The work is done in MazeFrame.java.
This sets up the frame and the buttons. Note that the stepButton,
clearButton,
and readButton are local variables. That is because once they are
registered with a listener nothing more needs to be done with them. The
solveButton has to change its text (alternates between "Solve" and
"Pause") and the radio buttons need to be tested to see which is selected.
Therefore they are instance variables. The button layouts are very similar
to ones we have seen before, so I will let you read them on your own.
The listeners are worth looking at. The StepListener does
the work of actually performing a step in the maze. It is used by both the
Timer and the stepButton. If the maze is solved
it turns off the timer and sets the label on the solveButton to
Solve. If not, it calls maze.stepMaze() to do one more step
in solving the maze.
SolveListener is
used to handle the solveButton. It toggles the label on the
button and the state of the timer (if on, then turns it off, and vise versa).
The ReadListener reads a new maze and creates it. The
RadioListener creates a new maze, with createMaze
looking at the radio buttons. Creating a new maze is what we want to do
when we clear the maze, so this works for the clearButton also.
The createMaze method sets up a new maze. It creates the
correct type of sequencer. (Remember a sequencer is basically an abstract queue -
it can add items and get the next item.) It makes a maze from the text representation
that has been read in (or does nothing if no text has been read or it has an error).
It passes this maze on to the mazeCanvas and repaints.
The mazeCanvas holds a MazePanel.java,
which basically draws the current maze.
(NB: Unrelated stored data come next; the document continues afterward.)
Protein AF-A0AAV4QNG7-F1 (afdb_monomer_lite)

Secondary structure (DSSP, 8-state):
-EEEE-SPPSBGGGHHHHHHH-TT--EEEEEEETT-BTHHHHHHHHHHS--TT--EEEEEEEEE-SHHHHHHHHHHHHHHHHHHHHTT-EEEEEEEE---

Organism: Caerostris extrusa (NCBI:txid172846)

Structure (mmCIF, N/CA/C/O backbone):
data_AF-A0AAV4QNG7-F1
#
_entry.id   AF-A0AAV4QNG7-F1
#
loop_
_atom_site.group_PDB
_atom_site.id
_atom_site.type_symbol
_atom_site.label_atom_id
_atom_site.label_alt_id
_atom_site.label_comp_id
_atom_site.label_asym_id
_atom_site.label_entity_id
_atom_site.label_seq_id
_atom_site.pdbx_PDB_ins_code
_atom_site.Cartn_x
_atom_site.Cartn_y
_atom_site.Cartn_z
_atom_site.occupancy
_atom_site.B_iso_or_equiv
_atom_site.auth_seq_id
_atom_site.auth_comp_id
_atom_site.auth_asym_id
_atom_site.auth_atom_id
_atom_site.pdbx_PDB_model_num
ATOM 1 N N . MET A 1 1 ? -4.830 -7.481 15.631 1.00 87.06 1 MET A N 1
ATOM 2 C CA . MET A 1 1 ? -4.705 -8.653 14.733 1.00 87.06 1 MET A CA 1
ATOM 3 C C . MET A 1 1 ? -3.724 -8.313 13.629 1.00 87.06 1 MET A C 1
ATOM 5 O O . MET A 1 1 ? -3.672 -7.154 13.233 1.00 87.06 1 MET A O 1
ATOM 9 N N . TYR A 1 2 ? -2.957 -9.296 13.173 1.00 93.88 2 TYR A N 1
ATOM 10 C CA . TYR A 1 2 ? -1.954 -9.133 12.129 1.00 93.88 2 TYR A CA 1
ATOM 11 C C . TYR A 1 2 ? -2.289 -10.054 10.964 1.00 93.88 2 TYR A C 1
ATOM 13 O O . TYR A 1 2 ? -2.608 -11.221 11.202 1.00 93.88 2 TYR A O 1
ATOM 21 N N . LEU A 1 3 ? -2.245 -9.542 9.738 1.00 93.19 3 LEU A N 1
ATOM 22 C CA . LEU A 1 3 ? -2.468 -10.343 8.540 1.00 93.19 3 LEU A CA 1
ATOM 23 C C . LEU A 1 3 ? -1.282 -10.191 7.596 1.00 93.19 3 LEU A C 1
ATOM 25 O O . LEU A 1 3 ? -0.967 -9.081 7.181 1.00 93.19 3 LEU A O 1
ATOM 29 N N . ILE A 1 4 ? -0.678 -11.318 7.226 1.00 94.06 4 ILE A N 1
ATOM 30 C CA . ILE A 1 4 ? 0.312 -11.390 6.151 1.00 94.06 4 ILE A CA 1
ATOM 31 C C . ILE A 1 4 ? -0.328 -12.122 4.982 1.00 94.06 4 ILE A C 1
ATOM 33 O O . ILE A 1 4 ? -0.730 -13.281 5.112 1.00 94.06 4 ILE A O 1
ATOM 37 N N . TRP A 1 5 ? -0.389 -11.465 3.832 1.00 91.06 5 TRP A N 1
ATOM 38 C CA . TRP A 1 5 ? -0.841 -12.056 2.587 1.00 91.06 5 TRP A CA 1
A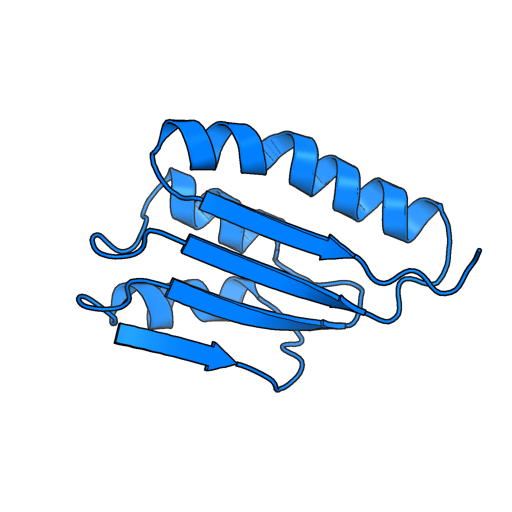TOM 39 C C . TRP A 1 5 ? 0.336 -12.199 1.619 1.00 91.06 5 TRP A C 1
ATOM 41 O O . TRP A 1 5 ? 0.673 -11.288 0.868 1.00 91.06 5 TRP A O 1
ATOM 51 N N . MET A 1 6 ? 0.969 -13.374 1.650 1.00 88.56 6 MET A N 1
ATOM 52 C CA . MET A 1 6 ? 2.176 -13.678 0.864 1.00 88.56 6 MET A CA 1
ATOM 53 C C . MET A 1 6 ? 1.895 -14.118 -0.577 1.00 88.56 6 MET A C 1
ATOM 55 O O . MET A 1 6 ? 2.828 -14.276 -1.360 1.00 88.56 6 MET A O 1
ATOM 59 N N . ARG A 1 7 ? 0.635 -14.388 -0.945 1.00 89.31 7 ARG A N 1
ATOM 60 C CA . ARG A 1 7 ? 0.316 -14.759 -2.330 1.00 89.31 7 ARG A CA 1
ATOM 61 C C . ARG A 1 7 ? 0.200 -13.500 -3.187 1.00 89.31 7 ARG A C 1
ATOM 63 O O . ARG A 1 7 ? -0.553 -12.617 -2.783 1.00 89.31 7 ARG A O 1
ATOM 70 N N . PRO A 1 8 ? 0.839 -13.453 -4.371 1.00 88.31 8 PRO A N 1
ATOM 71 C CA . PRO A 1 8 ? 0.673 -12.345 -5.299 1.00 88.31 8 PRO A CA 1
ATOM 72 C C . PRO A 1 8 ? -0.803 -12.052 -5.537 1.00 88.31 8 PRO A C 1
ATOM 74 O O . PRO A 1 8 ? -1.554 -12.938 -5.956 1.00 88.31 8 PRO A O 1
ATOM 77 N N . MET A 1 9 ? -1.213 -10.820 -5.265 1.00 86.19 9 MET A N 1
ATOM 78 C CA . MET A 1 9 ? -2.555 -10.354 -5.586 1.00 86.19 9 MET A CA 1
ATOM 79 C C . MET A 1 9 ? -2.544 -9.646 -6.940 1.00 86.19 9 MET A C 1
ATOM 81 O O . MET A 1 9 ? -1.881 -8.617 -7.053 1.00 86.19 9 MET A O 1
ATOM 85 N N . PRO A 1 10 ? -3.265 -10.161 -7.957 1.00 81.75 10 PRO A N 1
ATOM 86 C CA . PRO A 1 10 ? -3.290 -9.545 -9.285 1.00 81.75 10 PRO A CA 1
ATOM 87 C C . PRO A 1 10 ? -3.913 -8.144 -9.299 1.00 81.75 10 PRO A C 1
ATOM 89 O O . PRO A 1 10 ? -3.540 -7.326 -10.135 1.00 81.75 10 PRO A O 1
ATOM 92 N N . ASP A 1 11 ? -4.861 -7.896 -8.390 1.00 90.56 11 ASP A N 1
ATOM 93 C CA . ASP A 1 11 ? -5.554 -6.622 -8.207 1.00 90.56 11 ASP A CA 1
ATOM 94 C C . ASP A 1 11 ? -5.782 -6.366 -6.711 1.00 90.56 11 ASP A C 1
ATOM 96 O O . ASP A 1 11 ? -6.498 -7.106 -6.024 1.00 90.56 11 ASP A O 1
ATOM 100 N N . LEU A 1 12 ? -5.137 -5.319 -6.208 1.00 90.88 12 LEU A N 1
ATOM 101 C CA . LEU A 1 12 ? -5.164 -4.914 -4.810 1.00 90.88 12 LEU A CA 1
ATOM 102 C C . LEU A 1 12 ? -6.481 -4.240 -4.412 1.00 90.88 12 LEU A C 1
ATOM 104 O O . LEU A 1 12 ? -6.840 -4.282 -3.234 1.00 90.88 12 LEU A O 1
ATOM 108 N N . SER A 1 13 ? -7.243 -3.688 -5.361 1.00 89.19 13 SER A N 1
ATOM 109 C CA . SER A 1 13 ? -8.529 -3.034 -5.071 1.00 89.19 13 SER A CA 1
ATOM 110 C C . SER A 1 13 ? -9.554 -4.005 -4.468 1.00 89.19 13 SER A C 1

The code for display figures out
the square size and the position of the upper left hand corner, and it draws each square
in the appropriate color.
Maze.java both initializes the maze in its
constructor and performs a step of solving the maze in stepMaze.
Method stepMaze is where the virutal graph is explored. It calls the
current sequencer to get the next
maze square to be processed. If the square to be processed is the target it traces back the path,
marking each square as on the final path. If not, and the square was not explored,
it tries to add each of its four potential
neighbors to the sequencer (if they exist and are either empty or the target) and marks
the current square as explored. This will prevent it from being explored again later.
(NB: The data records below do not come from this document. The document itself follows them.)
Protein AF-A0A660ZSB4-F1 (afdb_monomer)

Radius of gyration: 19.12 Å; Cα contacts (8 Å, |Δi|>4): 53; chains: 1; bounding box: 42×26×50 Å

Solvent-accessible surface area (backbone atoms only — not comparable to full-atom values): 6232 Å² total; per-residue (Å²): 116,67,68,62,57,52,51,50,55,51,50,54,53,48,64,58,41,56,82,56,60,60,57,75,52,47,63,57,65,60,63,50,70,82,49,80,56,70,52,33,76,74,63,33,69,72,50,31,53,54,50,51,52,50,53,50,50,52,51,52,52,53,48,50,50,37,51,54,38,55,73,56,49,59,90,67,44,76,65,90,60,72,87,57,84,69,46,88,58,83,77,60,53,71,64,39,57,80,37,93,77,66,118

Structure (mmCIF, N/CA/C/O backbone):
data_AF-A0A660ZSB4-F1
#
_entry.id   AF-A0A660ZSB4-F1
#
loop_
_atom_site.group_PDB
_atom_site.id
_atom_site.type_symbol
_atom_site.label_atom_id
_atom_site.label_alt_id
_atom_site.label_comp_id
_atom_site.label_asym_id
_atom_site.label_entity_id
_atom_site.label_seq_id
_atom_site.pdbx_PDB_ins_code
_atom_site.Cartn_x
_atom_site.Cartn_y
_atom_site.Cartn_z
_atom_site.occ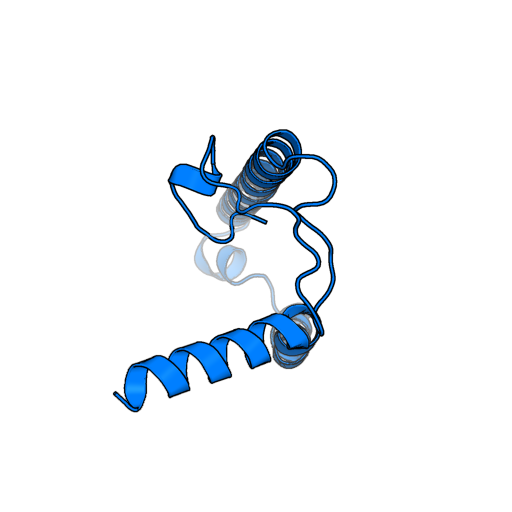upancy
_atom_site.B_iso_or_equiv
_atom_site.auth_seq_id
_atom_site.auth_comp_id
_atom_site.auth_asym_id
_atom_site.auth_atom_id
_atom_site.pdbx_PDB_model_num
ATOM 1 N N . MET A 1 1 ? -1.352 -19.547 26.349 1.00 59.28 1 MET A N 1
ATOM 2 C CA . MET A 1 1 ? -2.072 -18.252 26.340 1.00 59.28 1 MET A CA 1
ATOM 3 C C . MET A 1 1 ? -1.187 -17.053 25.981 1.00 59.28 1 MET A C 1
ATOM 5 O O . MET A 1 1 ? -1.644 -16.250 25.186 1.00 59.28 1 MET A O 1
ATOM 9 N N . LYS A 1 2 ? 0.090 -16.997 26.397 1.00 83.06 2 LYS A N 1
ATOM 10 C CA . LYS A 1 2 ? 1.015 -15.870 26.124 1.00 83.06 2 LYS A CA 1
ATOM 11 C C . LYS A 1 2 ? 1.123 -15.399 24.661 1.00 83.06 2 LYS A C 1
ATOM 13 O O . LYS A 1 2 ? 1.029 -14.211 24.398 1.00 83.06 2 LYS A O 1
ATOM 18 N N . LEU A 1 3 ? 1.227 -16.318 23.694 1.00 89.19 3 LEU A N 1
ATOM 19 C CA . LEU A 1 3 ? 1.470 -15.945 22.290 1.00 89.19 3 LEU A CA 1
ATOM 20 C C . LEU A 1 3 ? 0.347 -15.085 21.675 1.00 89.19 3 LEU A C 1
ATOM 22 O O . LEU A 1 3 ? 0.607 -14.205 20.861 1.00 89.19 3 LEU A O 1
ATOM 26 N N . ARG A 1 4 ? -0.914 -15.343 22.054 1.00 90.50 4 ARG A N 1
ATOM 27 C CA . ARG A 1 4 ? -2.069 -14.593 21.536 1.00 90.50 4 ARG A CA 1
ATOM 28 C C . ARG A 1 4 ? -2.086 -13.168 22.084 1.00 90.50 4 ARG A C 1
ATOM 30 O O . ARG A 1 4 ? -2.371 -12.239 21.341 1.00 90.50 4 ARG A O 1
ATOM 37 N N . GLU A 1 5 ? -1.780 -13.014 23.367 1.00 88.94 5 GLU A N 1
ATOM 38 C CA . GLU A 1 5 ? -1.671 -11.712 24.032 1.00 88.94 5 GLU A CA 1
ATOM 39 C C . GLU A 1 5 ? -0.501 -10.905 23.457 1.00 88.94 5 GLU A C 1
ATOM 4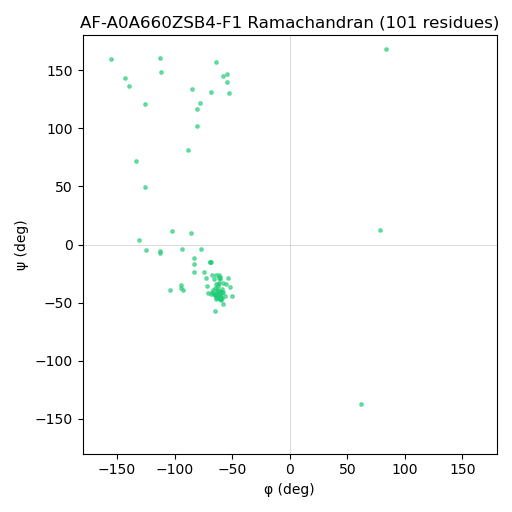1 O O . GLU A 1 5 ? -0.666 -9.727 23.141 1.00 88.94 5 GLU A O 1
ATOM 46 N N . ASP A 1 6 ? 0.643 -11.557 23.226 1.00 91.00 6 ASP A N 1
ATOM 47 C CA . ASP A 1 6 ? 1.821 -10.934 22.620 1.00 91.00 6 ASP A CA 1
ATOM 48 C C . ASP A 1 6 ? 1.542 -10.449 21.191 1.00 91.00 6 ASP A C 1
ATOM 50 O O . ASP A 1 6 ? 1.870 -9.310 20.855 1.00 91.00 6 ASP A O 1
ATOM 54 N N . LEU A 1 7 ? 0.883 -11.268 20.363 1.00 90.69 7 LEU A N 1
ATOM 55 C CA . LEU A 1 7 ? 0.481 -10.881 19.007 1.00 90.69 7 LEU A CA 1
ATOM 56 C C . LEU A 1 7 ? -0.487 -9.692 19.011 1.00 90.69 7 LEU A C 1
ATOM 58 O O . LEU A 1 7 ? -0.305 -8.759 18.229 1.00 90.69 7 LEU A O 1
ATOM 62 N N . SER A 1 8 ? -1.481 -9.688 19.904 1.00 87.56 8 SER A N 1
ATOM 63 C CA . SER A 1 8 ? -2.404 -8.555 20.048 1.00 87.56 8 SER A CA 1
ATOM 64 C C . SER A 1 8 ? -1.662 -7.276 20.442 1.00 87.56 8 SER A C 1
ATOM 66 O O . SER A 1 8 ? -1.839 -6.238 19.806 1.00 87.56 8 SER A O 1
ATOM 68 N N . ARG A 1 9 ? -0.764 -7.356 21.433 1.00 88.69 9 ARG A N 1
ATOM 69 C CA . ARG A 1 9 ? 0.023 -6.211 21.912 1.00 88.69 9 ARG A CA 1
ATOM 70 C C . ARG A 1 9 ? 0.950 -5.650 20.830 1.00 88.69 9 ARG A C 1
ATOM 72 O O . ARG A 1 9 ? 1.069 -4.433 20.691 1.00 88.69 9 ARG A O 1
ATOM 79 N N . GLN A 1 10 ? 1.594 -6.520 20.052 1.00 90.88 10 GLN A N 1
ATOM 80 C CA . GLN A 1 10 ? 2.422 -6.114 18.913 1.00 90.88 10 GLN A CA 1
ATOM 81 C C . GLN A 1 10 ? 1.578 -5.463 17.811 1.00 90.88 10 GLN A C 1
ATOM 83 O O . GLN A 1 10 ? 1.964 -4.421 17.281 1.00 90.88 10 GLN A O 1
ATOM 88 N N . GLY A 1 11 ? 0.407 -6.029 17.509 1.00 87.81 11 GLY A N 1
ATOM 89 C CA . GLY A 1 11 ? -0.534 -5.477 16.536 1.00 87.81 11 GLY A CA 1
ATOM 90 C C . GLY A 1 11 ? -1.021 -4.077 16.911 1.00 87.81 11 GLY A C 1
ATOM 91 O O . GLY A 1 11 ? -0.997 -3.175 16.075 1.00 87.81 11 GLY A O 1
ATOM 92 N N . GLU A 1 12 ? -1.388 -3.854 18.174 1.00 86.06 12 GLU A N 1
ATOM 93 C CA . GLU A 1 12 ? -1.788 -2.531 18.677 1.00 86.06 12 GLU A CA 1
ATOM 94 C C . GLU A 1 12 ? -0.660 -1.501 18.559 1.00 86.06 12 GLU A C 1
ATOM 96 O O . GLU A 1 12 ? -0.884 -0.362 18.133 1.00 86.06 12 GLU A O 1
ATOM 101 N N . TRP A 1 13 ? 0.569 -1.899 18.901 1.00 89.81 13 TRP A N 1
ATOM 102 C CA . TRP A 1 13 ? 1.734 -1.032 18.770 1.00 89.81 13 TRP A CA 1
ATOM 103 C C . TRP A 1 13 ? 2.008 -0.667 17.306 1.00 89.81 13 TRP A C 1
ATOM 105 O O . TRP A 1 13 ? 2.212 0.514 17.001 1.00 89.81 13 TRP A O 1
ATOM 115 N N . LEU A 1 14 ? 1.950 -1.651 16.402 1.00 88.94 14 LEU A N 1
ATOM 116 C CA . LEU A 1 14 ? 2.141 -1.460 14.966 1.00 88.94 14 LEU A CA 1
ATOM 117 C C . LEU A 1 14 ? 1.059 -0.541 14.389 1.00 88.94 14 LEU A C 1
ATOM 119 O O . LEU A 1 14 ? 1.366 0.408 13.670 1.00 88.94 14 LEU A O 1
ATOM 123 N N . PHE A 1 15 ? -0.203 -0.758 14.766 1.00 83.88 15 PHE A N 1
ATOM 124 C CA . PHE A 1 15 ? -1.324 0.065 14.324 1.00 83.88 15 PHE A CA 1
ATOM 125 C C . PHE A 1 15 ? -1.181 1.522 14.778 1.00 83.88 15 PHE A C 1
ATOM 127 O O . PHE A 1 15 ? -1.457 2.446 14.006 1.00 83.88 15 PHE A O 1
ATOM 134 N N . ARG A 1 16 ? -0.707 1.749 16.009 1.00 85.75 16 ARG A N 1
ATOM 135 C CA . ARG A 1 16 ? -0.464 3.093 16.550 1.00 85.75 16 ARG A CA 1
ATOM 136 C C . ARG A 1 16 ? 0.648 3.833 15.801 1.00 85.75 16 ARG A C 1
ATOM 138 O O . ARG A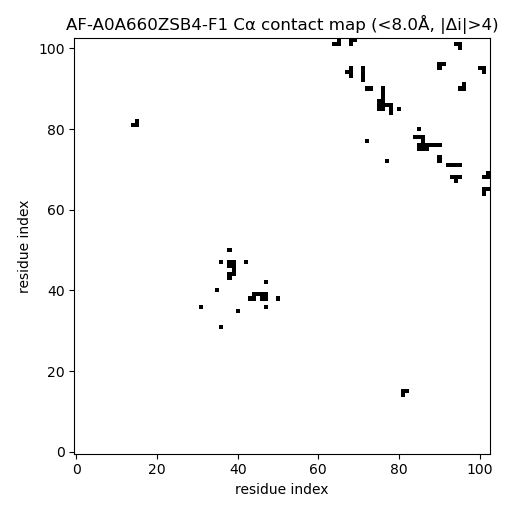 1 16 ? 0.509 5.033 15.579 1.00 85.75 16 ARG A O 1
ATOM 145 N N . HIS A 1 17 ? 1.703 3.134 15.385 1.00 89.81 17 HIS A N 1
ATOM 146 C CA . HIS A 1 17 ? 2.875 3.727 14.725 1.00 89.81 17 HIS A CA 1
ATOM 147 C C . HIS A 1 17 ? 2.901 3.530 13.202 1.00 89.81 17 HIS A C 1
ATOM 149 O O . HIS A 1 17 ? 3.912 3.825 12.564 1.00 89.81 17 HIS A O 1
ATOM 155 N N . ARG A 1 18 ? 1.790 3.081 12.601 1.00 86.25 18 ARG A N 1
ATOM 156 C CA . ARG A 1 18 ? 1.698 2.698 11.180 1.00 86.25 18 ARG A CA 1
ATOM 157 C C . ARG A 1 18 ? 2.178 3.761 10.189 1.00 86.25 18 ARG A C 1
ATOM 159 O O . ARG A 1 18 ? 2.656 3.403 9.125 1.00 86.25 18 ARG A O 1
ATOM 166 N N . SER A 1 19 ? 2.074 5.048 10.529 1.00 87.94 19 SER A N 1
ATOM 167 C CA . SER A 1 19 ? 2.539 6.145 9.666 1.00 87.94 19 SER A CA 1
ATOM 168 C C . SER A 1 19 ? 4.038 6.433 9.793 1.00 87.94 19 SER A C 1
ATOM 170 O O . SER A 1 19 ? 4.623 7.000 8.879 1.00 87.94 19 SER A O 1
ATOM 172 N N . TYR A 1 20 ? 4.661 6.068 10.917 1.00 90.69 20 TYR A N 1
ATOM 173 C CA . TYR A 1 20 ? 6.067 6.370 11.203 1.00 90.69 20 TYR A CA 1
ATOM 174 C C . TYR A 1 20 ? 6.996 5.227 10.809 1.00 90.69 20 TYR A C 1
ATOM 176 O O . TYR A 1 20 ? 8.101 5.470 10.339 1.00 90.69 20 TYR A O 1
ATOM 184 N N . LEU A 1 21 ? 6.549 3.979 10.962 1.00 89.00 21 LEU A N 1
ATOM 185 C CA . LEU A 1 21 ? 7.362 2.808 10.629 1.00 89.00 21 LEU A CA 1
ATOM 186 C C . LEU A 1 21 ? 7.821 2.773 9.163 1.00 89.00 21 LEU A C 1
ATOM 188 O O . LEU A 1 21 ? 9.001 2.505 8.940 1.00 89.00 21 LEU A O 1
ATOM 192 N N . PRO A 1 22 ? 6.980 3.119 8.167 1.00 89.56 22 PRO A N 1
ATOM 193 C CA . PRO A 1 22 ? 7.433 3.204 6.783 1.00 89.56 22 PRO A CA 1
ATOM 194 C C . PRO A 1 22 ? 8.526 4.257 6.555 1.00 89.56 22 PRO A C 1
ATOM 196 O O . PRO A 1 22 ? 9.331 4.098 5.645 1.00 89.56 22 PRO A O 1
ATOM 199 N N . LEU A 1 23 ? 8.610 5.309 7.381 1.00 92.94 23 LEU A N 1
ATOM 200 C CA . LEU A 1 23 ? 9.624 6.361 7.222 1.00 92.94 23 LEU A CA 1
ATOM 201 C C . LEU A 1 23 ? 11.042 5.853 7.495 1.00 92.94 23 LEU A C 1
ATOM 203 O O . LEU A 1 23 ? 11.991 6.376 6.921 1.00 92.94 23 LEU A O 1
ATOM 207 N N . ILE A 1 24 ? 11.194 4.807 8.313 1.00 93.62 24 ILE A N 1
ATOM 208 C CA . ILE A 1 24 ? 12.493 4.152 8.536 1.00 93.62 24 ILE A CA 1
ATOM 209 C C . ILE A 1 24 ? 13.035 3.568 7.223 1.00 93.62 24 ILE A C 1
ATOM 211 O O . ILE A 1 24 ? 14.245 3.509 7.027 1.00 93.62 24 ILE A O 1
ATOM 215 N N . LEU A 1 25 ? 12.147 3.182 6.302 1.00 91.25 25 LEU A N 1
ATOM 216 C CA . LEU A 1 25 ? 12.515 2.642 4.995 1.00 91.25 25 LEU A CA 1
ATOM 217 C C . LEU A 1 25 ? 12.814 3.732 3.960 1.00 91.25 25 LEU A C 1
ATOM 219 O O . LEU A 1 25 ? 13.361 3.407 2.914 1.00 91.25 25 LEU A O 1
ATOM 223 N N . LEU A 1 26 ? 12.507 5.005 4.236 1.00 92.56 26 LEU A N 1
ATOM 224 C CA . LEU A 1 26 ? 12.669 6.123 3.297 1.00 92.56 26 LEU A CA 1
ATOM 225 C C . LEU A 1 26 ? 14.091 6.290 2.716 1.00 92.56 26 LEU A C 1
ATOM 227 O O . LEU A 1 26 ? 14.199 6.653 1.544 1.00 92.56 26 LEU A O 1
ATOM 231 N N . PRO A 1 27 ? 15.191 6.005 3.443 1.00 93.75 27 PRO A N 1
ATOM 232 C CA . PRO A 1 27 ? 16.531 6.080 2.862 1.00 93.75 27 PRO A CA 1
ATOM 233 C C . PRO A 1 27 ? 16.744 5.139 1.669 1.00 93.75 27 PRO A C 1
ATOM 235 O O . PRO A 1 27 ? 17.536 5.459 0.788 1.00 93.75 27 PRO A O 1
ATOM 238 N N . VAL A 1 28 ? 16.029 4.008 1.606 1.00 90.75 28 VAL A N 1
ATOM 239 C CA . VAL A 1 28 ? 16.166 3.008 0.534 1.00 90.75 28 VAL A CA 1
ATOM 240 C C . VAL A 1 28 ? 15.744 3.563 -0.835 1.00 90.75 28 VAL A C 1
ATOM 242 O O . VAL A 1 28 ? 16.585 3.580 -1.736 1.00 90.75 28 VAL A O 1
ATOM 245 N N . PRO A 1 29 ? 14.507 4.067 -1.036 1.00 87.75 29 PRO A N 1
ATOM 246 C CA . PRO A 1 29 ? 14.127 4.668 -2.309 1.00 87.75 29 PRO A CA 1
ATOM 247 C C . PRO A 1 29 ? 14.942 5.926 -2.620 1.00 87.75 29 PRO A C 1
ATOM 249 O O . PRO A 1 29 ? 15.273 6.135 -3.780 1.00 87.75 29 PRO A O 1
ATOM 252 N N . ILE A 1 30 ? 15.337 6.725 -1.617 1.00 91.00 30 ILE A N 1
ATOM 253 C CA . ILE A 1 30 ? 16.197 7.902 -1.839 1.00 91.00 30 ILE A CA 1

The actual code for solving the maze would have been simpler if we were not creating an interactive GUI. The GUI requires spreading the solution out, separating out the code for taking a step and making it act on the current "state" of the maze. This step code would normally be part of a loop. But here the loop is provided by the GUI, either via the Step button or repeated calls from the Timer after clicking Solve.